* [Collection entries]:
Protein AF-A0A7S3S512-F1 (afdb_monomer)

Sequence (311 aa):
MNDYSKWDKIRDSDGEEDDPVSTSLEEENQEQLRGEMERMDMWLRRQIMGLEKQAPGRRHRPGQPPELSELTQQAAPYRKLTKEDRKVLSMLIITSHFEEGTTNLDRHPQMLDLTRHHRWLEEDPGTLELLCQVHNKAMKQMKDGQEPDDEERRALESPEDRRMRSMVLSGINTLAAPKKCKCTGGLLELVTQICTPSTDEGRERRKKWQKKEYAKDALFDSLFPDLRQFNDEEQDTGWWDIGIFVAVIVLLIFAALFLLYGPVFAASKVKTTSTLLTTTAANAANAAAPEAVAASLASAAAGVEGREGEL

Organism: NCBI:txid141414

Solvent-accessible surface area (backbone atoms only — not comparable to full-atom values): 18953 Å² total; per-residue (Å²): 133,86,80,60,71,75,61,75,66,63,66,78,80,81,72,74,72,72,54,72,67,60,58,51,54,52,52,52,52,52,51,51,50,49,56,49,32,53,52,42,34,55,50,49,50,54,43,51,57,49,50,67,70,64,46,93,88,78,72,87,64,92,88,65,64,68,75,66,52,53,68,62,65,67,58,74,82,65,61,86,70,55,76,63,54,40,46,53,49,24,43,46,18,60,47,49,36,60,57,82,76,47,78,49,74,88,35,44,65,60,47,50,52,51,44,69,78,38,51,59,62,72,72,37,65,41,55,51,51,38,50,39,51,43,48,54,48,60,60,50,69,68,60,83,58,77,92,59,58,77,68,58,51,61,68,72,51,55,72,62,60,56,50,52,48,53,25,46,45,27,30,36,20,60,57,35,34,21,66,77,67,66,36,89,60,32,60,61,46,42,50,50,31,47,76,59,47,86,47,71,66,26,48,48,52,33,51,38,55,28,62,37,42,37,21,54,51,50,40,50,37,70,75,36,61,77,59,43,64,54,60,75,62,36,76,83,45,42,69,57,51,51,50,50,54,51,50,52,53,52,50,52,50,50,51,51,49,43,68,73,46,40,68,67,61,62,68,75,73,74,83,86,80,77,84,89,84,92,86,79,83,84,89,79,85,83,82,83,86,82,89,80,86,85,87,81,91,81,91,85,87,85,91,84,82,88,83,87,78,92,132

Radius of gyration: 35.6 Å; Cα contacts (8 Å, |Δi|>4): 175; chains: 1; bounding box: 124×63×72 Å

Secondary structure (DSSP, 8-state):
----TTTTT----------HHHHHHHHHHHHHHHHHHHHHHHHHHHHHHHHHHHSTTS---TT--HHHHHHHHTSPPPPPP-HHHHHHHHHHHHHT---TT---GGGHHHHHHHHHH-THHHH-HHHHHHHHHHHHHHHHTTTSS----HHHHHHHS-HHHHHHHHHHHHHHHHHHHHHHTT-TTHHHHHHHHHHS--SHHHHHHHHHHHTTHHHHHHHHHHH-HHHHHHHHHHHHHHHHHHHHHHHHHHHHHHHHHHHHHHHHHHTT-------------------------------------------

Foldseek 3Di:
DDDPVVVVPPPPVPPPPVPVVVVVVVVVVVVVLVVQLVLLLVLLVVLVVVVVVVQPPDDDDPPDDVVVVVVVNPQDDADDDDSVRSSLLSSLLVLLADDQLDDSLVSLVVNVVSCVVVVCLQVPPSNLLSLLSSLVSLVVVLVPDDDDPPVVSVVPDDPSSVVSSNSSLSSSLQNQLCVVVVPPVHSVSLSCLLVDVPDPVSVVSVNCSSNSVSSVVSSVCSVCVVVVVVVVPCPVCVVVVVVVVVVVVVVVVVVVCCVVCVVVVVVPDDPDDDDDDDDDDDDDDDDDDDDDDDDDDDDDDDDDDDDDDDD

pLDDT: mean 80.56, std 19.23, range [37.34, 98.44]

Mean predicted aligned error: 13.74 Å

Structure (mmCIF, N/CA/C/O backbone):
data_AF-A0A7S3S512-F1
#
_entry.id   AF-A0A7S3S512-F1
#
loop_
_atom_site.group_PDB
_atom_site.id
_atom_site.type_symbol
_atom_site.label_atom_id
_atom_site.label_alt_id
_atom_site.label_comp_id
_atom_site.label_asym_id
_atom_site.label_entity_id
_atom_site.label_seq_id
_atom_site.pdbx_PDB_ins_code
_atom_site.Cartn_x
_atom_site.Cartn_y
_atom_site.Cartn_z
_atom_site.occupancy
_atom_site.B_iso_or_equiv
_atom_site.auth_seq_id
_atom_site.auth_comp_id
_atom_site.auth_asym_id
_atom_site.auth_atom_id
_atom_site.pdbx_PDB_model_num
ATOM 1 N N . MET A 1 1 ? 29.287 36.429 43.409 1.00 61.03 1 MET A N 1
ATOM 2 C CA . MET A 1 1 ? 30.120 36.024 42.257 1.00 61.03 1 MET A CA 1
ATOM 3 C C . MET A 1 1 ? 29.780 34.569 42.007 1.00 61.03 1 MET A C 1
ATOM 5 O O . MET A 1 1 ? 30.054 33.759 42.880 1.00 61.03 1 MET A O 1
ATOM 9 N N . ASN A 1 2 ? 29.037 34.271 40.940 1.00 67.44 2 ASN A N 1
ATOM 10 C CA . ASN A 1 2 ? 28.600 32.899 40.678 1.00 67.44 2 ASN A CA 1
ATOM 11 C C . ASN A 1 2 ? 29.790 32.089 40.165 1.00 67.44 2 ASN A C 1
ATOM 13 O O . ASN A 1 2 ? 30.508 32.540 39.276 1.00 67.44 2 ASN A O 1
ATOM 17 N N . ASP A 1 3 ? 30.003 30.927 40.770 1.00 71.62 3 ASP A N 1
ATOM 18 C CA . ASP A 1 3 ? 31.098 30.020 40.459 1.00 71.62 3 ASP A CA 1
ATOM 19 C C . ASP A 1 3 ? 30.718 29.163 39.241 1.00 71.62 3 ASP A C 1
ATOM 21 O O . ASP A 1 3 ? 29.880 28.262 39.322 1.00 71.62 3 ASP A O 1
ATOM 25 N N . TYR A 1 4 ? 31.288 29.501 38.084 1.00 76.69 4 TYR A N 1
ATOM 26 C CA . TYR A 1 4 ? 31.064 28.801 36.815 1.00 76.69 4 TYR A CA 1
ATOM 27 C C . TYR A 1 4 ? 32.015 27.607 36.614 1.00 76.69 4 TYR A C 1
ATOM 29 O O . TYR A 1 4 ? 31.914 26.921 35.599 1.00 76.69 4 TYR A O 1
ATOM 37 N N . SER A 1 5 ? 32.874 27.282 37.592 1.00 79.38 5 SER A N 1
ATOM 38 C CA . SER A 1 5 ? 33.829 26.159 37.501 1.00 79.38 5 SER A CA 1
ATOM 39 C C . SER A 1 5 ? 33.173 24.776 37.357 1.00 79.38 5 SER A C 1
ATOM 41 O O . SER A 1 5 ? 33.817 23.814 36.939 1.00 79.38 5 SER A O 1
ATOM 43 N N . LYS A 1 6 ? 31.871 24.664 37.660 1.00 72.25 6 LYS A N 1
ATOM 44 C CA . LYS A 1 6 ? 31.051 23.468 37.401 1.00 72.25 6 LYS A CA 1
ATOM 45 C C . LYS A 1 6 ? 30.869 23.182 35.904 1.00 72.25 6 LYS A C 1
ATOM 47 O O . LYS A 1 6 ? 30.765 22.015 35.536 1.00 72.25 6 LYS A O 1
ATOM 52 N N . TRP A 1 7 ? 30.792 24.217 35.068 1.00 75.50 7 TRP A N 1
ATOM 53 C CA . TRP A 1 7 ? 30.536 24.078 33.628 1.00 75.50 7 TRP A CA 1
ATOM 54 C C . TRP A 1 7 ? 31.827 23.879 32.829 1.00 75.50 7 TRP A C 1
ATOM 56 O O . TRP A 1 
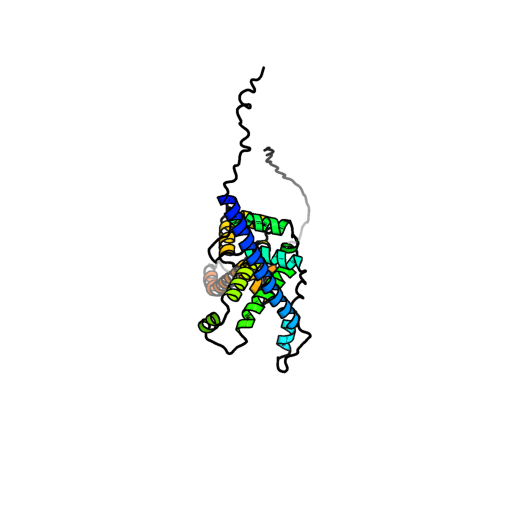7 ? 31.806 23.212 31.806 1.00 75.50 7 TRP A O 1
ATOM 66 N N . ASP A 1 8 ? 32.960 24.327 33.370 1.00 74.44 8 ASP A N 1
ATOM 67 C CA . ASP A 1 8 ? 34.303 24.193 32.777 1.00 74.44 8 ASP A CA 1
ATOM 68 C C . ASP A 1 8 ? 34.840 22.743 32.776 1.00 74.44 8 ASP A C 1
ATOM 70 O O . ASP A 1 8 ? 35.876 22.435 32.194 1.00 74.44 8 ASP A O 1
ATOM 74 N N . LYS A 1 9 ? 34.138 21.826 33.458 1.00 64.19 9 LYS A N 1
ATOM 75 C CA . LYS A 1 9 ? 34.430 20.382 33.466 1.00 64.19 9 LYS A CA 1
ATOM 76 C C . LYS A 1 9 ? 33.510 19.569 32.564 1.00 64.19 9 LYS A C 1
ATOM 78 O O . LYS A 1 9 ? 33.671 18.348 32.505 1.00 64.19 9 LYS A O 1
ATOM 83 N N . ILE A 1 10 ? 32.567 20.206 31.869 1.00 63.91 10 ILE A N 1
ATOM 84 C CA . ILE A 1 10 ? 31.907 19.558 30.739 1.00 63.91 10 ILE A CA 1
ATOM 85 C C . ILE A 1 10 ? 32.940 19.574 29.622 1.00 63.91 10 ILE A C 1
ATOM 87 O O . ILE A 1 10 ? 33.043 20.509 28.843 1.00 63.91 10 ILE A O 1
ATOM 91 N N . ARG A 1 11 ? 33.799 18.557 29.650 1.00 57.00 11 ARG A N 1
ATOM 92 C CA . ARG A 1 11 ? 34.690 18.218 28.555 1.00 57.00 11 ARG A CA 1
ATOM 93 C C . ARG A 1 11 ? 33.771 18.029 27.357 1.00 57.00 11 ARG A C 1
ATOM 95 O O . ARG A 1 11 ? 32.950 17.113 27.404 1.00 57.00 11 ARG A O 1
ATOM 102 N N . ASP A 1 12 ? 33.858 18.922 26.375 1.00 54.28 12 ASP A N 1
ATOM 103 C CA . ASP A 1 12 ? 33.174 18.766 25.098 1.00 54.28 12 ASP A CA 1
ATOM 104 C C . ASP A 1 12 ? 33.484 17.349 24.619 1.00 54.28 12 ASP A C 1
ATOM 106 O O . ASP A 1 12 ? 34.623 17.012 24.285 1.00 54.28 12 ASP A O 1
ATOM 110 N N . SER A 1 13 ? 32.484 16.476 24.724 1.00 53.31 13 SER A N 1
ATOM 111 C CA . SER A 1 13 ? 32.535 15.096 24.255 1.00 53.31 13 SER A CA 1
ATOM 112 C C . SER A 1 13 ? 32.376 15.118 22.737 1.00 53.31 13 SER A C 1
ATOM 114 O O . SER A 1 13 ? 31.521 14.441 22.190 1.00 53.31 13 SER A O 1
ATOM 116 N N . ASP A 1 14 ? 33.190 15.948 22.087 1.00 55.72 14 ASP A N 1
ATOM 117 C CA . ASP A 1 14 ? 33.312 16.149 20.641 1.00 55.72 14 ASP A CA 1
ATOM 118 C C . ASP A 1 14 ? 34.338 15.159 20.051 1.00 55.72 14 ASP A C 1
ATOM 120 O O . ASP A 1 14 ? 34.889 15.338 18.971 1.00 55.72 14 ASP A O 1
ATOM 124 N N . GLY A 1 15 ? 34.650 14.117 20.826 1.00 52.41 15 GLY A N 1
ATOM 125 C CA . GLY A 1 15 ? 35.404 12.944 20.420 1.00 52.41 15 GLY A CA 1
ATOM 126 C C . GLY A 1 15 ? 34.468 11.749 20.338 1.00 52.41 15 GLY A C 1
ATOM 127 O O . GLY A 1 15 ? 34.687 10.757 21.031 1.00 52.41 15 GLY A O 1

* [Aim of the task]: Reproduce exactly, and only, the lines from the start of the entries through the one that contains "Organism: NCBI:txid141414".

* [Result of the exercise]:
Protein AF-A0A7S3S512-F1 (afdb_monomer)

Sequence (311 aa):
MNDYSKWDKIRDSDGEEDDPVSTSLEEENQEQLRGEMERMDMWLRRQIMGLEKQAPGRRHRPGQPPELSELTQQAAPYRKLTKEDRKVLSMLIITSHFEEGTTNLDRHPQMLDLTRHHRWLEEDPGTLELLCQVHNKAMKQMKDGQEPDDEERRALESPEDRRMRSMVLSGINTLAAPKKCKCTGGLLELVTQICTPSTDEGRERRKKWQKKEYAKDALFDSLFPDLRQFNDEEQDTGWWDIGIFVAVIVLLIFAALFLLYGPVFAASKVKTTSTLLTTTAANAANAAAPEAVAASLASAAAGVEGREGEL

Organism: NCBI:txid141414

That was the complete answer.